● **Aim of the task**
For the material that follows, return exactly the lines from the one with "ATOM 3 C C . MET A 1 1 ? 3.173" through the one with "ATOM 61 N N", both ends included.
--------------------
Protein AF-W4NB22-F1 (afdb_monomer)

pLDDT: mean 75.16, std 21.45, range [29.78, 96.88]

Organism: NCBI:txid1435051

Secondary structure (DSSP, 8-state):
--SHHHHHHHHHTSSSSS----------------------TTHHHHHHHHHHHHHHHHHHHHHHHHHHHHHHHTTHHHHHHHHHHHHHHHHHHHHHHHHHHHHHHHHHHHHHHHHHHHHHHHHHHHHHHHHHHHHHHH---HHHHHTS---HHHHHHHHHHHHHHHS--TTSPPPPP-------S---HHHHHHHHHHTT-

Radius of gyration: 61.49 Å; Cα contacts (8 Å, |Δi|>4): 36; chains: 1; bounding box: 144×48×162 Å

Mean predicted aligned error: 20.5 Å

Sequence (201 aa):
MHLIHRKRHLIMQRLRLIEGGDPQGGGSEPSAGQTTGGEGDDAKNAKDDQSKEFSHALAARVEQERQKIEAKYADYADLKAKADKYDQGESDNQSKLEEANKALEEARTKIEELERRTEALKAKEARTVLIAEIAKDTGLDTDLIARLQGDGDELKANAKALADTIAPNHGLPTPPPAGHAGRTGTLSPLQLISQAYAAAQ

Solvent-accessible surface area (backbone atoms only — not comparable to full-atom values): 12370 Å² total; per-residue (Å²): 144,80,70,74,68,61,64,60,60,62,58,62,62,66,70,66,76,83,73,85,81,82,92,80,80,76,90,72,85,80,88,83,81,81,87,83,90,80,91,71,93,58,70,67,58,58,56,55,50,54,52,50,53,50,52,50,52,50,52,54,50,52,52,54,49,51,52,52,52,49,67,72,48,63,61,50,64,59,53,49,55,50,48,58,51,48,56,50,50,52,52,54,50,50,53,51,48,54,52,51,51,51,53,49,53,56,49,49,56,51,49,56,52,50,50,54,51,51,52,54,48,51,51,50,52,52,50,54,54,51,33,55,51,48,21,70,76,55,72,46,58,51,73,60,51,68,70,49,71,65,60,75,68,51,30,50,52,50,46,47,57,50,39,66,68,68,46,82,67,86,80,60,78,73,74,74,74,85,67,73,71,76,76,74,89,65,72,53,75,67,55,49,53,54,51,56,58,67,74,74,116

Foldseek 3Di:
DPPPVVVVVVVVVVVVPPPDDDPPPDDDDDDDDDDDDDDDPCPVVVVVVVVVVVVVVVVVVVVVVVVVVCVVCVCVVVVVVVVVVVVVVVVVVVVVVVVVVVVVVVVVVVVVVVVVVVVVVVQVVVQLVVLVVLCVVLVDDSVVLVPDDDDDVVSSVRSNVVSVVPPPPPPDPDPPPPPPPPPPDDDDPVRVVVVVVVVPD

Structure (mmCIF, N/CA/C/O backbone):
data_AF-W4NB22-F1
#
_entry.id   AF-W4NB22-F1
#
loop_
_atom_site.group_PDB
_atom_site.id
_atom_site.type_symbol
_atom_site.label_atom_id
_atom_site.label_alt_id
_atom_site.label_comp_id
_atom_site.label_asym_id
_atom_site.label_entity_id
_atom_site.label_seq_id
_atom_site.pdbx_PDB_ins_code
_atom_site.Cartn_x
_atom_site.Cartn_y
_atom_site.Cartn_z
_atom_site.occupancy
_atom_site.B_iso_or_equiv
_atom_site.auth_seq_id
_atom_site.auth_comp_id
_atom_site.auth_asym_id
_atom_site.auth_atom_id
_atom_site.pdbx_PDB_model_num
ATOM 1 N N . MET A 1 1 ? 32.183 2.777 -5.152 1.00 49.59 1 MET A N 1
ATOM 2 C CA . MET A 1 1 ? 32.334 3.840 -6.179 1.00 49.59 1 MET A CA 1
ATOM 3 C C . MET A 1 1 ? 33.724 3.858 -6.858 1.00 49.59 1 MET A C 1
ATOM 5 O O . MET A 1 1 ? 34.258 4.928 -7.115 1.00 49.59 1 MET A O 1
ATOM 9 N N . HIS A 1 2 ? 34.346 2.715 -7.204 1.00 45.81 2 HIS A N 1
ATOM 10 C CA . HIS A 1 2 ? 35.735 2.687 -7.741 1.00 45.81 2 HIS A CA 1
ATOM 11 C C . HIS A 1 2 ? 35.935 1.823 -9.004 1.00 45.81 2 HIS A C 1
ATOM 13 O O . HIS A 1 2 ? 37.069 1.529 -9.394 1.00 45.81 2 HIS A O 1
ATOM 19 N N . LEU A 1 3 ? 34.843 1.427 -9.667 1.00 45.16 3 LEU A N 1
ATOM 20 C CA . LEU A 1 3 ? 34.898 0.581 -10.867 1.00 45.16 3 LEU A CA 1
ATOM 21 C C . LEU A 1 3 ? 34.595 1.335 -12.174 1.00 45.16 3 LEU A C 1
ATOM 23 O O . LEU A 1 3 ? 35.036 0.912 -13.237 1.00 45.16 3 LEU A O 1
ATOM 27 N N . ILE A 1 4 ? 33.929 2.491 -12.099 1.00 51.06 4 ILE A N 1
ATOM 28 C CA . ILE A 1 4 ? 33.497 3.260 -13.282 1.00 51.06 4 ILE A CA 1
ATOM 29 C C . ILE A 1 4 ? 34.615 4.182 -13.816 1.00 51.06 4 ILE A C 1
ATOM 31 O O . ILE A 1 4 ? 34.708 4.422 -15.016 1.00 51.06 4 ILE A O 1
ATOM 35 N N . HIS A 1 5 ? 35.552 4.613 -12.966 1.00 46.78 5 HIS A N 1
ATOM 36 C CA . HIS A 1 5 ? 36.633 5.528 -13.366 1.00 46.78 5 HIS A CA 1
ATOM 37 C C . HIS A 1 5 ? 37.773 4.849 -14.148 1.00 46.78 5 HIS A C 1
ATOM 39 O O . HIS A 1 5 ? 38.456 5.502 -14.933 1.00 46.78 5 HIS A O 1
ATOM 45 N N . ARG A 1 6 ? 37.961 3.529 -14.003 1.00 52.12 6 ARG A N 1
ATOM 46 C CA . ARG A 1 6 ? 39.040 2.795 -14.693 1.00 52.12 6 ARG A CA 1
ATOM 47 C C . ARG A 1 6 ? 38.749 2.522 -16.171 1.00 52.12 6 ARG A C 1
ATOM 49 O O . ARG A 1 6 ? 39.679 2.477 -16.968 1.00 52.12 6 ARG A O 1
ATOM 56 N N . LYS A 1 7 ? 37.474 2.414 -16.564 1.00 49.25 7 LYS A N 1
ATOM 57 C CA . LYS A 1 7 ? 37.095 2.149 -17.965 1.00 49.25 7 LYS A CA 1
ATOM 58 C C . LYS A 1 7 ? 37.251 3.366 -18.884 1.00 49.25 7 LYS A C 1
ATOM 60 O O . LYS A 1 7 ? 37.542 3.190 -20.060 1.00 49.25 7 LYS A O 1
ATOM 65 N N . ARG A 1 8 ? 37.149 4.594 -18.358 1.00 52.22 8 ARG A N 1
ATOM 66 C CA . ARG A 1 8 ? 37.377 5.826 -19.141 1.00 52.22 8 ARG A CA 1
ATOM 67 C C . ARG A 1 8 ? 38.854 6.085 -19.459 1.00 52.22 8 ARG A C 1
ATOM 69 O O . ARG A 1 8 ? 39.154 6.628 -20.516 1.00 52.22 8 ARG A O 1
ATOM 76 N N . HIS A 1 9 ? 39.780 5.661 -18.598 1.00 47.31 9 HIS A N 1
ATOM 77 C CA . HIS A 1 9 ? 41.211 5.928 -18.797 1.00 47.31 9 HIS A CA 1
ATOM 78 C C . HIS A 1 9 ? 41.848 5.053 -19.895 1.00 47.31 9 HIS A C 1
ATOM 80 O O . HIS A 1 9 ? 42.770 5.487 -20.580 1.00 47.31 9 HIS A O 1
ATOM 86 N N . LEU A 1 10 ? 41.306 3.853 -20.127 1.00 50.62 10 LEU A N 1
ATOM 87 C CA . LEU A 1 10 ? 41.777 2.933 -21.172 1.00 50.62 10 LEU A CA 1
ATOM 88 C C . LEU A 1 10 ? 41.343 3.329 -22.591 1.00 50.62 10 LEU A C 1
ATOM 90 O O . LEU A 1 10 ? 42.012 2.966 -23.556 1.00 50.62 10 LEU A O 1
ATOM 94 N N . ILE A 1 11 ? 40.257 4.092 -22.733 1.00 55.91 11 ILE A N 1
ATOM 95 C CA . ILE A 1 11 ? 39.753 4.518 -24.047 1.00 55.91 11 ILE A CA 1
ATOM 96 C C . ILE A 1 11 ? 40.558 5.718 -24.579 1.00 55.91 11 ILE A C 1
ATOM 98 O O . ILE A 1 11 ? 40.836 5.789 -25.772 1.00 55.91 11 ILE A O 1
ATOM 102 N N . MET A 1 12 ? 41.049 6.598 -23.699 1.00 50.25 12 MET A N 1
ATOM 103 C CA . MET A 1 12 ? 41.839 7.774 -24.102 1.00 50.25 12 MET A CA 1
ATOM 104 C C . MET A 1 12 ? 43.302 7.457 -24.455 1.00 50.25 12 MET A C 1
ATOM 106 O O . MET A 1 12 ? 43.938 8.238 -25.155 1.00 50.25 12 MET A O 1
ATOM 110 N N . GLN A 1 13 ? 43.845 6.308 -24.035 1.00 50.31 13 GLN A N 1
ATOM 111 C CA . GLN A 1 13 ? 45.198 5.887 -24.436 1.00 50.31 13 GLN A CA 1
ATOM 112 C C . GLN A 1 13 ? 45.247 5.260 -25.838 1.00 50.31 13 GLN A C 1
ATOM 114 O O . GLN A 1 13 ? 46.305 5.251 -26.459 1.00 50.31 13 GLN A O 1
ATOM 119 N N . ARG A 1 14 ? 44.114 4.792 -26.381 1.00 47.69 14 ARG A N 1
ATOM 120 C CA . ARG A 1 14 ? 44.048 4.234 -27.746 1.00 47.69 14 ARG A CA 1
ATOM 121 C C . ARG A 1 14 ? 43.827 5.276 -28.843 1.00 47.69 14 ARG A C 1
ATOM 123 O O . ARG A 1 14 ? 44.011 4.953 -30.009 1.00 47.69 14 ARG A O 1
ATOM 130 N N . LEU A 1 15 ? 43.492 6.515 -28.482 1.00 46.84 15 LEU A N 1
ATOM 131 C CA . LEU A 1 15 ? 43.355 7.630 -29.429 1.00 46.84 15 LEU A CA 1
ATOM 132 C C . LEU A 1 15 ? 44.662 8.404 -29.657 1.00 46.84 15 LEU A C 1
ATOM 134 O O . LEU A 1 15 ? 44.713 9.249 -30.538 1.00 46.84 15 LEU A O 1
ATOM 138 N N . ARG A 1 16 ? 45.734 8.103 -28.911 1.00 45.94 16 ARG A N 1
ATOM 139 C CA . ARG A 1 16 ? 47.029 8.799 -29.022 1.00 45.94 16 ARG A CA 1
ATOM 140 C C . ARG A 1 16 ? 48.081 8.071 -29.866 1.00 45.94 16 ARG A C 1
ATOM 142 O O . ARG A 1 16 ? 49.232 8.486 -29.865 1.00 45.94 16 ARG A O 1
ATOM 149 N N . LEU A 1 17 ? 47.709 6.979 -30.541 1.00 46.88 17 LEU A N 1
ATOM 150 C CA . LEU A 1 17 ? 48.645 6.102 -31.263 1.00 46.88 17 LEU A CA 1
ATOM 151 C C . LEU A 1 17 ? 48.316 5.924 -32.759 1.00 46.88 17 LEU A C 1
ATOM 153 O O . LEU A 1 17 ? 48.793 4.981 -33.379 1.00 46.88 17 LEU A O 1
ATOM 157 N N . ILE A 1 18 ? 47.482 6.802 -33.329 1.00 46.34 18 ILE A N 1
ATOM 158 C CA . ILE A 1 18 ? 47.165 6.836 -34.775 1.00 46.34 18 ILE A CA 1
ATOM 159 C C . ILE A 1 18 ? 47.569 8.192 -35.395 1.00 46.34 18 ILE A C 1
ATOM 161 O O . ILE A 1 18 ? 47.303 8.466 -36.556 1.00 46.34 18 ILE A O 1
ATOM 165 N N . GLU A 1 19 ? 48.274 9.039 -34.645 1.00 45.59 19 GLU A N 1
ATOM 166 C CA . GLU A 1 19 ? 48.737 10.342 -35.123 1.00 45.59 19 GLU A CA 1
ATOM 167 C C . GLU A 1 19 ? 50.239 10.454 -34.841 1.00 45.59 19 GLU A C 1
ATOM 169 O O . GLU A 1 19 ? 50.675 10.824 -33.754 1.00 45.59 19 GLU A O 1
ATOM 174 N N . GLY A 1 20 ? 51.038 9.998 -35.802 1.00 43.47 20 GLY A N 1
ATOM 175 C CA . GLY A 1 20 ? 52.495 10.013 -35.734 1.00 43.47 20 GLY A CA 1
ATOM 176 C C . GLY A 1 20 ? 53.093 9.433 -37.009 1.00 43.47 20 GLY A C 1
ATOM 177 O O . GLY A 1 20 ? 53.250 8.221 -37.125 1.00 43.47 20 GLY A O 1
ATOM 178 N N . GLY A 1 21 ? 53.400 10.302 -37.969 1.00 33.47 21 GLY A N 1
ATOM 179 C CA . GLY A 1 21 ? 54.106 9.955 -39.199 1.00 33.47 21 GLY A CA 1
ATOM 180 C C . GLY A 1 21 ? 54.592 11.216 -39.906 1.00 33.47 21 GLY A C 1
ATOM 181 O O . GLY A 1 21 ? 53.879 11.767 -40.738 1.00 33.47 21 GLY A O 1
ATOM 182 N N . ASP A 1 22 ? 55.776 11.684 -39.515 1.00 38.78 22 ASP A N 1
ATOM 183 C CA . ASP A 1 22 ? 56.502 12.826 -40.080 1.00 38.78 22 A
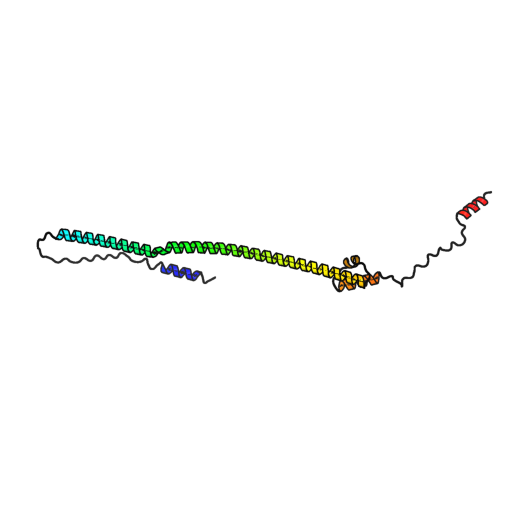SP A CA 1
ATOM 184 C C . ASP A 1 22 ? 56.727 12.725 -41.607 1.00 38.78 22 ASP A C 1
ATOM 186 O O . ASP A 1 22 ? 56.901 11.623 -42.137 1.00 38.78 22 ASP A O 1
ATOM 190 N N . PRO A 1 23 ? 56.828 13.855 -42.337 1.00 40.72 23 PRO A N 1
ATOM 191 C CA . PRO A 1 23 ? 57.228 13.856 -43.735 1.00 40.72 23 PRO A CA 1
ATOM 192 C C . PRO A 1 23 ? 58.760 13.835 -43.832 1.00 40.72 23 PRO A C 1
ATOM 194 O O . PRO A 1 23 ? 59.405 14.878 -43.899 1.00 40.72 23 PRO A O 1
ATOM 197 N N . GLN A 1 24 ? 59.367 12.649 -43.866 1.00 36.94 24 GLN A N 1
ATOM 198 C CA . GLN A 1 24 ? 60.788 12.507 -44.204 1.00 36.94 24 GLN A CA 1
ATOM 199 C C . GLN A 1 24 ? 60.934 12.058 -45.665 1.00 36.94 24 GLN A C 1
--------------------
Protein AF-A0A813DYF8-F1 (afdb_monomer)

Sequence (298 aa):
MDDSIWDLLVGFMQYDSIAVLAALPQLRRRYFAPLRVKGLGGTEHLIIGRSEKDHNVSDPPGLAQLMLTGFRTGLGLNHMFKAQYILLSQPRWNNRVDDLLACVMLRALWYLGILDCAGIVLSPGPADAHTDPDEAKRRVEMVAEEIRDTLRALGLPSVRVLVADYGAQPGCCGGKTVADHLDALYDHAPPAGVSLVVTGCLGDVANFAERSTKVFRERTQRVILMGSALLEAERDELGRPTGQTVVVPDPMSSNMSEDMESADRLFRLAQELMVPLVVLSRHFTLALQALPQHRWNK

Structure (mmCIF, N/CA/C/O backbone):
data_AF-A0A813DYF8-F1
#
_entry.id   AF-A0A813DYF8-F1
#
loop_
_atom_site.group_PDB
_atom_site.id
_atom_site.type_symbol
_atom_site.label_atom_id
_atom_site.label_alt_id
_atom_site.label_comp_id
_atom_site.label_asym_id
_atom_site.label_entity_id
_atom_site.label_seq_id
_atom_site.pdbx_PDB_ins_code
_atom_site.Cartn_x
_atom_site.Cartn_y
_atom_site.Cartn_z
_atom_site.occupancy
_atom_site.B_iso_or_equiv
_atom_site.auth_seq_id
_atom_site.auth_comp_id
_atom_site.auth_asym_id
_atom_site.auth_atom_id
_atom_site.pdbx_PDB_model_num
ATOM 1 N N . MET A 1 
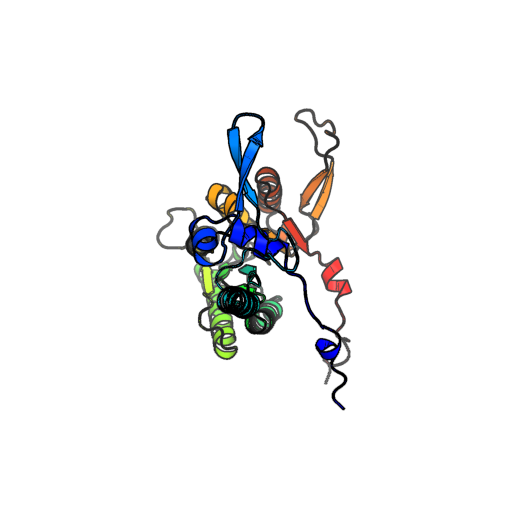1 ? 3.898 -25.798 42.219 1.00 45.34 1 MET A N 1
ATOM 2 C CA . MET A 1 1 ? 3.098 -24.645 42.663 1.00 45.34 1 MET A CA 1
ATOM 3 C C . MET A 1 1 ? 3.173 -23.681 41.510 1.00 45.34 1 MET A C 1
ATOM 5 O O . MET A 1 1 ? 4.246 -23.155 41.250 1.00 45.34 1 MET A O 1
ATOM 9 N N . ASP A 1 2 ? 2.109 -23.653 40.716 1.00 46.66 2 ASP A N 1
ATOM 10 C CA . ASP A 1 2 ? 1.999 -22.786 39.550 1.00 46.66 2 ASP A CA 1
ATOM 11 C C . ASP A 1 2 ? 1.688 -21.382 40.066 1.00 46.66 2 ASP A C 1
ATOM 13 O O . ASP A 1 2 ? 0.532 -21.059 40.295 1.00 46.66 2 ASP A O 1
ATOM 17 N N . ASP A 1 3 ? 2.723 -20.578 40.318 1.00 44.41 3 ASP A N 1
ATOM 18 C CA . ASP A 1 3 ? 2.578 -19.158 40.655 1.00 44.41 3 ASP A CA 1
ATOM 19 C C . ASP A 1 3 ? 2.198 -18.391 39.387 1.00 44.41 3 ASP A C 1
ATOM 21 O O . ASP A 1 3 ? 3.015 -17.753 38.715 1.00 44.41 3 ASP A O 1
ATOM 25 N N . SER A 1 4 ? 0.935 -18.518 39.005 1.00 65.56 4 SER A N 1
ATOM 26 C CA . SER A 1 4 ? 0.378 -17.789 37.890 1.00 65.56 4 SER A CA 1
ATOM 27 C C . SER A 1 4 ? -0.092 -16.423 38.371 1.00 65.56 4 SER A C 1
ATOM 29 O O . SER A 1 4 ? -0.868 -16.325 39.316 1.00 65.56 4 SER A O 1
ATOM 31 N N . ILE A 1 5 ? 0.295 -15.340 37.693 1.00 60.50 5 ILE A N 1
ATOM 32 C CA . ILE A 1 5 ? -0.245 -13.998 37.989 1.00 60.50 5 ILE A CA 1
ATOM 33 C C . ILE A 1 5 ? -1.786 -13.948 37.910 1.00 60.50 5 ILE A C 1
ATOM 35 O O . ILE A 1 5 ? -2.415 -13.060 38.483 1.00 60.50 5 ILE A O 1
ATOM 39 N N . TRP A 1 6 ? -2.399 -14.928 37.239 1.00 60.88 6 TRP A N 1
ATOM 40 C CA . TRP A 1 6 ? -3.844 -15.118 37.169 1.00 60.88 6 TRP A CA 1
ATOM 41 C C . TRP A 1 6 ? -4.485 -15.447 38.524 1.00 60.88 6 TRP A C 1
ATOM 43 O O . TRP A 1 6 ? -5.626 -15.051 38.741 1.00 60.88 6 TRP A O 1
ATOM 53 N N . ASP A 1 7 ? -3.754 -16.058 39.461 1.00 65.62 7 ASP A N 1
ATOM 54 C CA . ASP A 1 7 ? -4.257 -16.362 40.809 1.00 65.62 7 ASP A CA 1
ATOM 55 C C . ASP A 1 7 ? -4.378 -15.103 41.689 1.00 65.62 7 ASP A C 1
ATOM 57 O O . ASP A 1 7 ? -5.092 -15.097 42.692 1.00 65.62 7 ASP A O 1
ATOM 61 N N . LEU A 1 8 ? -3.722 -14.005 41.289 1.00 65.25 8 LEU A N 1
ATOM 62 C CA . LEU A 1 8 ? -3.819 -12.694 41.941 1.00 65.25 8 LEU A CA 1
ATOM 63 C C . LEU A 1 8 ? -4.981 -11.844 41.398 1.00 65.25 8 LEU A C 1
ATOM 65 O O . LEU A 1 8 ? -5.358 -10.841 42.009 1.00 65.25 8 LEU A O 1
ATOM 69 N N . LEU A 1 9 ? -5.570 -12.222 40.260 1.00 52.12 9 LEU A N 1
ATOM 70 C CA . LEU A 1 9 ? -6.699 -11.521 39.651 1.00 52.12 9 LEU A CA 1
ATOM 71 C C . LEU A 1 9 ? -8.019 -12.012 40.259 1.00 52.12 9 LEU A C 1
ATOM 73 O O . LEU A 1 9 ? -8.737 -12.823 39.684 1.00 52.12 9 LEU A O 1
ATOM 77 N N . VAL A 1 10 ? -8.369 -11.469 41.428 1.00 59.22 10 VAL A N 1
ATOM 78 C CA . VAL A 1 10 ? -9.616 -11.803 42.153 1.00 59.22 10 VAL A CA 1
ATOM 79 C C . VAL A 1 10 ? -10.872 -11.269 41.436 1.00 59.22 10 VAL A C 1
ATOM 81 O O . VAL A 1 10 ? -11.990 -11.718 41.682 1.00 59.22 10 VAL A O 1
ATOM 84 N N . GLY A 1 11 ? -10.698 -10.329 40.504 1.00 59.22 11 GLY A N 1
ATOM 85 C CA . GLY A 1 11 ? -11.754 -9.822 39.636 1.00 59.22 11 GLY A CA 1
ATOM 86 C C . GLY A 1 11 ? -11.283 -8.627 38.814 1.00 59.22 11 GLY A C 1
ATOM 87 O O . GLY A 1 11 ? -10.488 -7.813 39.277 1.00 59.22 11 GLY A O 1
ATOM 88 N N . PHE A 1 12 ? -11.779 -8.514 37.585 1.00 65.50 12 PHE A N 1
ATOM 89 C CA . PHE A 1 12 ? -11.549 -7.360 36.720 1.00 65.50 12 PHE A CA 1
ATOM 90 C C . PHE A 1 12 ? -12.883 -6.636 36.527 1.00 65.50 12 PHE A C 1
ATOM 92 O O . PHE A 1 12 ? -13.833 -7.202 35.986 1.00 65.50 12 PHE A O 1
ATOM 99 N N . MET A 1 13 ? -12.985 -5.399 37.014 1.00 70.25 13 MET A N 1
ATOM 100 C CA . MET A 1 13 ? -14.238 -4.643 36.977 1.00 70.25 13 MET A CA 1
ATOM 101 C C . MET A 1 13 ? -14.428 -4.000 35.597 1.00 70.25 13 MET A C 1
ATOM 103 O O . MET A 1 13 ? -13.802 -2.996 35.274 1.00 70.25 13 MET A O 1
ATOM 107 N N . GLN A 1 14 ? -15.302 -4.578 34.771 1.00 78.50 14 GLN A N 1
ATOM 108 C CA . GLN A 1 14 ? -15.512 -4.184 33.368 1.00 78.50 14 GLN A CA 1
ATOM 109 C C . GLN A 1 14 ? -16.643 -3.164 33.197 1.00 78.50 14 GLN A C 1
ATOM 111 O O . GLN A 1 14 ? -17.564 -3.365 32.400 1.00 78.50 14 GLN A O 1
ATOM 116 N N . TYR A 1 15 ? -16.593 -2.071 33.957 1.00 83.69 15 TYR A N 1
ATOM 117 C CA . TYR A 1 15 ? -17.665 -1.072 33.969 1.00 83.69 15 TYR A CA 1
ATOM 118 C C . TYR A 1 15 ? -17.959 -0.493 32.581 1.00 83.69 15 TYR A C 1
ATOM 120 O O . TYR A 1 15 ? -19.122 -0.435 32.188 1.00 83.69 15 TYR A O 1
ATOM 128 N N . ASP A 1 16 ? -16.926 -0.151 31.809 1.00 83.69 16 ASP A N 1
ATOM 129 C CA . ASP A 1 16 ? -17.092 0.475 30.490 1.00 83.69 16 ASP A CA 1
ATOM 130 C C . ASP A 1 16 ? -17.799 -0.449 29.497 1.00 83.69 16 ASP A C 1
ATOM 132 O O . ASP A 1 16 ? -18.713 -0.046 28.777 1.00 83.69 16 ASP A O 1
--------------------
● **Expected answer**
ATOM 3 C C . MET A 1 1 ? 3.173 -23.681 41.510 1.00 45.34 1 MET A C 1
ATOM 5 O O . MET A 1 1 ? 4.246 -23.155 41.250 1.00 45.34 1 MET A O 1
ATOM 9 N N . ASP A 1 2 ? 2.109 -23.653 40.716 1.00 46.66 2 ASP A N 1
ATOM 10 C CA . ASP A 1 2 ? 1.999 -22.786 39.550 1.00 46.66 2 ASP A CA 1
ATOM 11 C C . ASP A 1 2 ? 1.688 -21.382 40.066 1.00 46.66 2 ASP A C 1
ATOM 13 O O . ASP A 1 2 ? 0.532 -21.059 40.295 1.00 46.66 2 ASP A O 1
ATOM 17 N N . ASP A 1 3 ? 2.723 -20.578 40.318 1.00 44.41 3 ASP A N 1
ATOM 18 C CA . ASP A 1 3 ? 2.578 -19.158 40.655 1.00 44.41 3 ASP A CA 1
ATOM 19 C C . ASP A 1 3 ? 2.198 -18.391 39.387 1.00 44.41 3 ASP A C 1
ATOM 21 O O . ASP A 1 3 ? 3.015 -17.753 38.715 1.00 44.41 3 ASP A O 1
ATOM 25 N N . SER A 1 4 ? 0.935 -18.518 39.005 1.00 65.56 4 SER A N 1
ATOM 26 C CA . SER A 1 4 ? 0.378 -17.789 37.890 1.00 65.56 4 SER A CA 1
ATOM 27 C C . SER A 1 4 ? -0.092 -16.423 38.371 1.00 65.56 4 SER A C 1
ATOM 29 O O . SER A 1 4 ? -0.868 -16.325 39.316 1.00 65.56 4 SER A O 1
ATOM 31 N N . ILE A 1 5 ? 0.295 -15.340 37.693 1.00 60.50 5 ILE A N 1
ATOM 32 C CA . ILE A 1 5 ? -0.245 -13.998 37.989 1.00 60.50 5 ILE A CA 1
ATOM 33 C C . ILE A 1 5 ? -1.786 -13.948 37.910 1.00 60.50 5 ILE A C 1
ATOM 35 O O . ILE A 1 5 ? -2.415 -13.060 38.483 1.00 60.50 5 ILE A O 1
ATOM 39 N N . TRP A 1 6 ? -2.399 -14.928 37.239 1.00 60.88 6 TRP A N 1
ATOM 40 C CA . TRP A 1 6 ? -3.844 -15.118 37.169 1.00 60.88 6 TRP A CA 1
ATOM 41 C C . TRP A 1 6 ? -4.485 -15.447 38.524 1.00 60.88 6 TRP A C 1
ATOM 43 O O . TRP A 1 6 ? -5.626 -15.051 38.741 1.00 60.88 6 TRP A O 1
ATOM 53 N N . ASP A 1 7 ? -3.754 -16.058 39.461 1.00 65.62 7 ASP A N 1
ATOM 54 C CA . ASP A 1 7 ? -4.257 -16.362 40.809 1.00 65.62 7 ASP A CA 1
ATOM 55 C C . ASP A 1 7 ? -4.378 -15.103 41.689 1.00 65.62 7 ASP A C 1
ATOM 57 O O . ASP A 1 7 ? -5.092 -15.097 42.692 1.00 65.62 7 ASP A O 1
ATOM 61 N N . LEU A 1 8 ? -3.722 -14.005 41.289 1.00 65.25 8 LEU A N 1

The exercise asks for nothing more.